[libvirt] [PATCH 1/3] Domain events - primary implementation
Daniel P. Berrange
berrange at redhat.com
Wed Oct 15 20:49:06 UTC 2008
On Wed, Oct 15, 2008 at 04:26:40PM -0400, Ben Guthro wrote:
> I've been off implementing all of these changes, and I came across a point I
> would like to discuss, and get your opinion on.
>
> ...
> > In fat I think this scheme ought to let you do away with the mutex
> > locking completely. The contract for virConnectPtr dictates that
> > you are forbidden to use a single virConnectPtr object from more than
> > one thread at once, so if we're queueing & dispatching events from
> > and timeout handler, we shouldn't ever get a reentrancy/locking
> > problem.
>
> We potentially have a race condition for pulling data off the wire by the following functions:
>
> call()
> remoteDomainEventFired()
>
> These 2 functions lock on not the connection lock, but the
> private_data->lock.
>
> Since the remoteDomainEventFired() is called from a client app
> via HandleImpl - it has no knowledge of that the opaque pointer
> being passed is a conn.
>
> There is nothing constraining the EventImpl from making a callback
> while using a conn ptr in another thread.
>
> So - if that callback happens concurrent with an explicit use of
> the conn ptr bad things will happen.
Our threading rule is that a single virConnectPtr must only ever be
used one from thread.
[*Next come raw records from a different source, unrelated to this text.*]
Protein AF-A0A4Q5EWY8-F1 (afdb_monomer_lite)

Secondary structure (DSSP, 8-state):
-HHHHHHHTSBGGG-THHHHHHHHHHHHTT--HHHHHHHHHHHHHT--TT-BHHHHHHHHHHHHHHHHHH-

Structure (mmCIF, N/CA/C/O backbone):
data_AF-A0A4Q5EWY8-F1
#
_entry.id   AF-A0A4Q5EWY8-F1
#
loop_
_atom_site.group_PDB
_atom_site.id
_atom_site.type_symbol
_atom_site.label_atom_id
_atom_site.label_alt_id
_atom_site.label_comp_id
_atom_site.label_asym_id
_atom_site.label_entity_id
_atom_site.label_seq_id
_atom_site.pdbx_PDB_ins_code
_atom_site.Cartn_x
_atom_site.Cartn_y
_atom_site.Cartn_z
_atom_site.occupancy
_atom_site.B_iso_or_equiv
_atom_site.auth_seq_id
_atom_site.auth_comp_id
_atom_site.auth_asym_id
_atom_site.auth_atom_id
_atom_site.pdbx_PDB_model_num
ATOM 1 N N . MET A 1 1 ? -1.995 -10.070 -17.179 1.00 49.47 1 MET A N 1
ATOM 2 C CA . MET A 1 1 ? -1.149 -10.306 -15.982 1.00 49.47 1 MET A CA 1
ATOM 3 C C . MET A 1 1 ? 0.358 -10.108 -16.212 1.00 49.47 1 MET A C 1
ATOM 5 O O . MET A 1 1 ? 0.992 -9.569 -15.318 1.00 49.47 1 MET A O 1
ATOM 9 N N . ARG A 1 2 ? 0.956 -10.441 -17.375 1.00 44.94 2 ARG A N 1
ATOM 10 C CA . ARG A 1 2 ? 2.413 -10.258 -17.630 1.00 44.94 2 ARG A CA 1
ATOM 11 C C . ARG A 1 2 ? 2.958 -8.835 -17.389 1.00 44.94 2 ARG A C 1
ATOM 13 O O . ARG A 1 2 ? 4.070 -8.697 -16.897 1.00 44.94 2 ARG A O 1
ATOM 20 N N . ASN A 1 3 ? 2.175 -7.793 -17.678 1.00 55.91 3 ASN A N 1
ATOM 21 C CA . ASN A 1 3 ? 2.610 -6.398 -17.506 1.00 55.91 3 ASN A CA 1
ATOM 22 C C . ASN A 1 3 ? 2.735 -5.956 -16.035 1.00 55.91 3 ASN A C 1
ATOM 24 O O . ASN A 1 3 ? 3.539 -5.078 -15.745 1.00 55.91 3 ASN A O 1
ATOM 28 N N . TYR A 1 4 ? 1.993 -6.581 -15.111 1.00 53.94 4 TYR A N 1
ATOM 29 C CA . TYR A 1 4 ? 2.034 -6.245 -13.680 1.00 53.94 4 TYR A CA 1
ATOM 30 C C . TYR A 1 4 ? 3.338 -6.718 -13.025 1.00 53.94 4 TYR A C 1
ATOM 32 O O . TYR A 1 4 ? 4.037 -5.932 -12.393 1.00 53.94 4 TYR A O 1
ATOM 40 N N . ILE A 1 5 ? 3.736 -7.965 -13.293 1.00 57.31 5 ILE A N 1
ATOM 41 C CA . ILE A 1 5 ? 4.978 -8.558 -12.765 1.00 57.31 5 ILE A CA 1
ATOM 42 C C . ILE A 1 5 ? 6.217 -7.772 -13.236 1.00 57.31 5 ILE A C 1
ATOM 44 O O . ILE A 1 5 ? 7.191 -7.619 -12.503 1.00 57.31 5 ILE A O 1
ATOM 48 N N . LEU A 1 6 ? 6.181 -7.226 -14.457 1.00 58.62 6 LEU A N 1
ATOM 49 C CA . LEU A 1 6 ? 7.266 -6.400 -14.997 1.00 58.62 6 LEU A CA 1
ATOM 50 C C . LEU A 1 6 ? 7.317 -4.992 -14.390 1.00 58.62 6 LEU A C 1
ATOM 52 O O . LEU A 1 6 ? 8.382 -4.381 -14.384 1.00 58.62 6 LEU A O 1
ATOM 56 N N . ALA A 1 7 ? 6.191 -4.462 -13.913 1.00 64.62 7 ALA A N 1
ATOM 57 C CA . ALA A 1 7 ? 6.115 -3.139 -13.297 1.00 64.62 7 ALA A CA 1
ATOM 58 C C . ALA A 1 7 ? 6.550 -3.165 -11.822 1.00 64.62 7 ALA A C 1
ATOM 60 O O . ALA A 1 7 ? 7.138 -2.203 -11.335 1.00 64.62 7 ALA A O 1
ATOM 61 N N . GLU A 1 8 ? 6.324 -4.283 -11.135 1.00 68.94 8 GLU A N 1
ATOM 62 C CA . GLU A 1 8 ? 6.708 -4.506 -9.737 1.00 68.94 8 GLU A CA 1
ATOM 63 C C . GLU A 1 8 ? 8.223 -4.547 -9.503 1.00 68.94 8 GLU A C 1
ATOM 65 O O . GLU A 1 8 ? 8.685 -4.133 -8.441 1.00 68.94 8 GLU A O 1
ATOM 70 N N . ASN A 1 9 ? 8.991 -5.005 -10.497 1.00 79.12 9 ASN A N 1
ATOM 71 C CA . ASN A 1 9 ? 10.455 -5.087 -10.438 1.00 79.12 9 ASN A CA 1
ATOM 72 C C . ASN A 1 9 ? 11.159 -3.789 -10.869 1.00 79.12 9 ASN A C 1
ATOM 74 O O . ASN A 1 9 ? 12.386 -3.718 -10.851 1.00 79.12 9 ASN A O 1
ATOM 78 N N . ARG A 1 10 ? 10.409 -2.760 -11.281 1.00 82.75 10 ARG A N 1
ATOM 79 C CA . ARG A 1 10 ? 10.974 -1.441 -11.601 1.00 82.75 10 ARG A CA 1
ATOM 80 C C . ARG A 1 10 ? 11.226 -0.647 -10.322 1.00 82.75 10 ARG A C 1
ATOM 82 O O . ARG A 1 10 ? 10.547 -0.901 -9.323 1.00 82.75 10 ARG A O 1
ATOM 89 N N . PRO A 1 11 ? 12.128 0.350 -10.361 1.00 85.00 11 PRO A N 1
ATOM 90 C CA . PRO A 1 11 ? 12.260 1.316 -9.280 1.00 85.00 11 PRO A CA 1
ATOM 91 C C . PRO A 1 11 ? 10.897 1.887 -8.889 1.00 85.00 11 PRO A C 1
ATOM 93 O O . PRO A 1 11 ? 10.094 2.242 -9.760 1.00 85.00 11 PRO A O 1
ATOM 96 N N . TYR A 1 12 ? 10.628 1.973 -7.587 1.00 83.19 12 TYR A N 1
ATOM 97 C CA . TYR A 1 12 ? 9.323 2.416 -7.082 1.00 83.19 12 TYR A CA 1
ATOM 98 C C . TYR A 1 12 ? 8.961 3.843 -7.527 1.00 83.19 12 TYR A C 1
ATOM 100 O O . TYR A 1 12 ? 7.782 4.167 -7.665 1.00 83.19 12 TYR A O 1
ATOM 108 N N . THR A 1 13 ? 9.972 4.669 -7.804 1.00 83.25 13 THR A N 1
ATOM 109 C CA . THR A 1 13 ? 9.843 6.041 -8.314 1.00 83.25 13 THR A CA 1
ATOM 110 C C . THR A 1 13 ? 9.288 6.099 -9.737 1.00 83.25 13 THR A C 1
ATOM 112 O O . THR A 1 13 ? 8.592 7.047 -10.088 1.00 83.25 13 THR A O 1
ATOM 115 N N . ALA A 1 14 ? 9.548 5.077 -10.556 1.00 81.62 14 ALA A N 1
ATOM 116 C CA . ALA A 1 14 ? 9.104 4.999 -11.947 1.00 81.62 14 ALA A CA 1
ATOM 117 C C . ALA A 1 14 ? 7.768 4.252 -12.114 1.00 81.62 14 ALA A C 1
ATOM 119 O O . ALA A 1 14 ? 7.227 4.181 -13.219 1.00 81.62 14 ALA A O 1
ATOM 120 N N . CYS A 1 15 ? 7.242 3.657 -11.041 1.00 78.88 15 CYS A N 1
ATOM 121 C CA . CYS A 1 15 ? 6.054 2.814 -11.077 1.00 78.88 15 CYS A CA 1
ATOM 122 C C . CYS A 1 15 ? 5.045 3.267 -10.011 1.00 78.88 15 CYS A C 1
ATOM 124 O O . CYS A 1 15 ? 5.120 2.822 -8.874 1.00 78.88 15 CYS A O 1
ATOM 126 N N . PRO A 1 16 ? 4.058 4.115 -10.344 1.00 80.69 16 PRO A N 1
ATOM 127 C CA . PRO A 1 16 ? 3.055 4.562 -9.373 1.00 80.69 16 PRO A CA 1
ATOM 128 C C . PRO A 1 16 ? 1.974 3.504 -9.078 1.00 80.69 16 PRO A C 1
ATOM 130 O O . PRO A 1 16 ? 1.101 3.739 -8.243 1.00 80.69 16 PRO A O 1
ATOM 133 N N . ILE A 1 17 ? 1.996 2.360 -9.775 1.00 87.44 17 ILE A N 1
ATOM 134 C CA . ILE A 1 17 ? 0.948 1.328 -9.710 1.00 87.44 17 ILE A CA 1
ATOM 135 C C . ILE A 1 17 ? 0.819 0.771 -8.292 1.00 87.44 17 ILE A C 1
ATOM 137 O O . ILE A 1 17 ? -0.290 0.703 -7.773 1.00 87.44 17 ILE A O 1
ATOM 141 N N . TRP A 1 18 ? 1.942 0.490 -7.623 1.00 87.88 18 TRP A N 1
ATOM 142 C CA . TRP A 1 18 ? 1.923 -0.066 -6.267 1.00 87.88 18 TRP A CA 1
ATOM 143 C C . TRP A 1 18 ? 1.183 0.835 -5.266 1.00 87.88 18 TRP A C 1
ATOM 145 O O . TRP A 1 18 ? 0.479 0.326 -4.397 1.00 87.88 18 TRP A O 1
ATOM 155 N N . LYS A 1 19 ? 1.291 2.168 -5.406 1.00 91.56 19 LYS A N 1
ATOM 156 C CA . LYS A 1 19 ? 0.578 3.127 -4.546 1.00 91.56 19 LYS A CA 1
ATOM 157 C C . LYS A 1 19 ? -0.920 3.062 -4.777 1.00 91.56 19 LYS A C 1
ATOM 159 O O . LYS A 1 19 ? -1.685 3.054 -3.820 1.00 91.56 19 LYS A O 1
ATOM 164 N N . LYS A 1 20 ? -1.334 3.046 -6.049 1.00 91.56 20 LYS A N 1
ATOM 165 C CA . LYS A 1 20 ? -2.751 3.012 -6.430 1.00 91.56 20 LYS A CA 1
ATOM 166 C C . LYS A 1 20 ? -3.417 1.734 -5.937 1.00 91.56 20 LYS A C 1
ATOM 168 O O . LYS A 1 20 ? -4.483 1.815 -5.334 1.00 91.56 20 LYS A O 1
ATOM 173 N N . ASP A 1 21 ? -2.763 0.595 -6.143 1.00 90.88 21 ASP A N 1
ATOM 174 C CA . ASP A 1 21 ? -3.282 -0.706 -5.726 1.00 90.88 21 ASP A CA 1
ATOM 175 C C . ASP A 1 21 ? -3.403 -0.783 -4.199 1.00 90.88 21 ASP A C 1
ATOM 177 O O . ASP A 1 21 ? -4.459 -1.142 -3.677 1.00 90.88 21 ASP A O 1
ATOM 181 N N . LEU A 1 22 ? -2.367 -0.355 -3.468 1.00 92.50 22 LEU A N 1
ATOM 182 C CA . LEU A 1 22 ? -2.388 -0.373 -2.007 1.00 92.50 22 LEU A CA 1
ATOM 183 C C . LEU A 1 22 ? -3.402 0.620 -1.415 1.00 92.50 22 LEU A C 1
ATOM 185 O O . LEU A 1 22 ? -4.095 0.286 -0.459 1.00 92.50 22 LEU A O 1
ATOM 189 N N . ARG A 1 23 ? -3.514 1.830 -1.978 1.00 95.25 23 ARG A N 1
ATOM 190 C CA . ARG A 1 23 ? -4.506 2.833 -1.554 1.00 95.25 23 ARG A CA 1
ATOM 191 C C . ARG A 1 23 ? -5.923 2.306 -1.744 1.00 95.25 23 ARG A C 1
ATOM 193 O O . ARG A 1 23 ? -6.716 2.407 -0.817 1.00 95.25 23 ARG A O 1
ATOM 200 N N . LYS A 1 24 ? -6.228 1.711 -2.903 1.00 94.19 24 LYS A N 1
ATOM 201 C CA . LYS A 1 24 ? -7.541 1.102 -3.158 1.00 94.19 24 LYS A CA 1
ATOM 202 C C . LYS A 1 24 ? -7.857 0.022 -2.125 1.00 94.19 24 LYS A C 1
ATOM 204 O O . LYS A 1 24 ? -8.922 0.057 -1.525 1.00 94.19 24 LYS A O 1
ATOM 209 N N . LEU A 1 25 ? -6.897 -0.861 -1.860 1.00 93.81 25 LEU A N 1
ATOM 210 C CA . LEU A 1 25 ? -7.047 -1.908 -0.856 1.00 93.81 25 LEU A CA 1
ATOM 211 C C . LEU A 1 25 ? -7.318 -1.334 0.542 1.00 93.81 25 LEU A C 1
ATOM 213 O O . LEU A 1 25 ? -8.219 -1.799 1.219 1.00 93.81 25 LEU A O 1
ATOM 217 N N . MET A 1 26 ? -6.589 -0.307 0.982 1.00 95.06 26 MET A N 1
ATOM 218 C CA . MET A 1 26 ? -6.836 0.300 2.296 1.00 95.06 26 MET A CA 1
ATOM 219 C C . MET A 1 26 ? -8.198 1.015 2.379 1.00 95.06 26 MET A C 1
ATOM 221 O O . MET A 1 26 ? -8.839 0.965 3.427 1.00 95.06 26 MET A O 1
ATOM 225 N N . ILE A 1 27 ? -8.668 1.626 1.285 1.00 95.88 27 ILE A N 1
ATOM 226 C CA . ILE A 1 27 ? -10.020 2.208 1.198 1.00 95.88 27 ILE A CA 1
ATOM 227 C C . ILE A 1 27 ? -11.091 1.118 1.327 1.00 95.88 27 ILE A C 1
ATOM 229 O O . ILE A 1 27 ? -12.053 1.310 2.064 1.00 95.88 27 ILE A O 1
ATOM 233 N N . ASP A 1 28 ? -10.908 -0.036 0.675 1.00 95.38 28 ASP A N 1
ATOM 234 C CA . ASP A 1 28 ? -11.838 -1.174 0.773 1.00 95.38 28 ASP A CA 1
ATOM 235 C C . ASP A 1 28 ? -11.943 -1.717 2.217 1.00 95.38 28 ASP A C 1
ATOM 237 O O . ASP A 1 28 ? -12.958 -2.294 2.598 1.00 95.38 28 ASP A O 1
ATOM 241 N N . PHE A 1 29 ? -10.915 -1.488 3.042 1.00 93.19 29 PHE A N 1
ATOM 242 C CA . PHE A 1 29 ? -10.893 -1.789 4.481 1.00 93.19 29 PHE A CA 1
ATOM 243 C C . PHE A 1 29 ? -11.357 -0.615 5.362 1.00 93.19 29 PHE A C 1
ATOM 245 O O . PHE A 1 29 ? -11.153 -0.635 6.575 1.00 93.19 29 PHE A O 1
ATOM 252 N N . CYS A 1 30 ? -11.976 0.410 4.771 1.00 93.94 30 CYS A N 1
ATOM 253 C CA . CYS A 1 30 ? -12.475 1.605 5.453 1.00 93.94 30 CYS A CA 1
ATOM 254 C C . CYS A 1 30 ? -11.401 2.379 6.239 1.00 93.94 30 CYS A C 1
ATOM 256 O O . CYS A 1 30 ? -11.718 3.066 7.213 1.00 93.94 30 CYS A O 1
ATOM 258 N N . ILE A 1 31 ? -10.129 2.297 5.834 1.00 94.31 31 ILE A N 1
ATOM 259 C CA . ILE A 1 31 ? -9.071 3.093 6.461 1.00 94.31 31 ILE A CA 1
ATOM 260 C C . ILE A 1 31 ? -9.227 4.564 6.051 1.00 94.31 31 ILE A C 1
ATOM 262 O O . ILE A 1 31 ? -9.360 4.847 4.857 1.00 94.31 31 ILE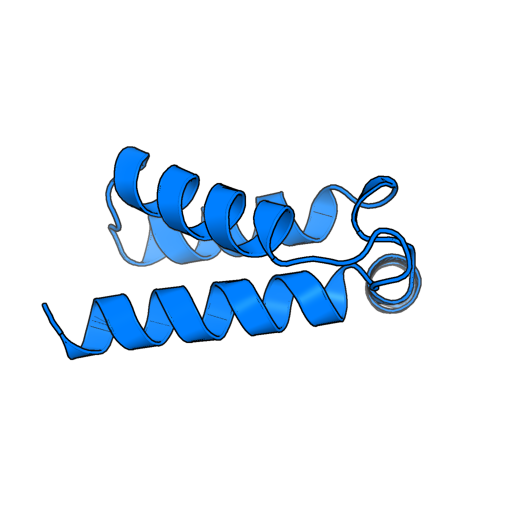 A O 1
ATOM 266 N N . PRO A 1 32 ? -9.161 5.521 6.996 1.00 94.62 32 PRO A N 1
ATOM 267 C CA . PRO A 1 32 ? -9.214 6.942 6.670 1.00 94.62 32 PRO A CA 1
ATOM 268 C C . PRO A 1 32 ? -8.082 7.363 5.724 1.00 94.62 32 PRO A C 1
ATOM 270 O O . PRO A 1 32 ? -6.921 7.015 5.949 1.00 94.62 32 PRO A O 1
ATOM 273 N N . GLU A 1 33 ? -8.388 8.184 4.714 1.00 94.00 33 GLU A N 1
ATOM 274 C CA . GLU A 1 33 ? -7.387 8.678 3.751 1.00 94.00 33 GLU A CA 1
ATOM 275 C C . GLU A 1 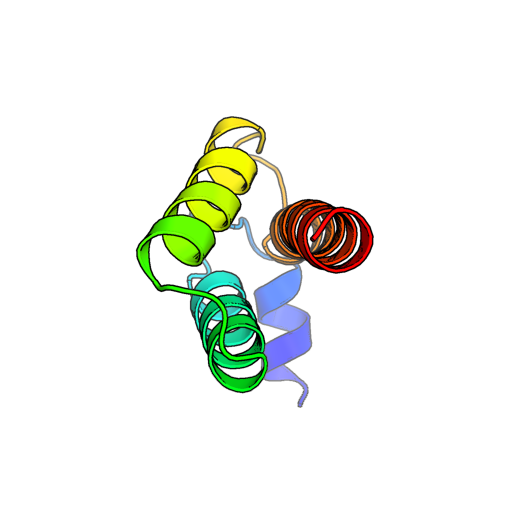33 ? -6.127 9.290 4.397 1.00 94.00 33 GLU A C 1
ATOM 277 O O . GLU A 1 33 ? -5.030 8.958 3.941 1.00 94.00 33 GLU A O 1
ATOM 282 N N . PRO A 1 34 ? -6.209 10.080 5.492 1.00 95.69 34 PRO A N 1
ATOM 283 C CA . PRO A 1 34 ? -5.012 10.608 6.152 1.00 95.69 34 PRO A CA 1
ATOM 284 C C . PRO A 1 34 ? -4.065 9.510 6.652 1.00 95.69 34 PRO A C 1
ATOM 286 O O . PRO A 1 34 ? -2.844 9.641 6.573 1.00 95.69 34 PRO A O 1
ATOM 289 N N . THR A 1 35 ? -4.617 8.399 7.143 1.00 94.69 35 THR A N 1
ATOM 290 C CA . THR A 1 35 ? -3.843 7.242 7.605 1.00 94.69 35 THR A CA 1
ATOM 291 C C . THR A 1 35 ? -3.203 6.504 6.433 1.00 94.69 35 THR A C 1
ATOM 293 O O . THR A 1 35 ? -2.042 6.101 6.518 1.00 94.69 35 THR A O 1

So if the application which registers for async
events knows that it will be using the connection from a different
thread than the main loop, it is supposed to open a 2nd virConnectPtr
object to deal with this.
This is a slightly tedious restriction to have, but I don't see a way
around it other than explicitly doing the work to make it safe for a
single virConnectPtr to be used from many threads. This woud thread
that we add explicit locking into all the internal drivers. The work
I'm doing to make QEMU / libvirtd properly threaded is a step towards
this possibility, though not sufficient on its own.
So if I'm understanding your scenario I think we can just document that
its the app's responsibility to ensure the event loop isn't running in
a separate thread from the code doing synchronous method calls. Even
without events, apps like virt-manager have to handle this todo allow
things like save/restore to be done in background safely.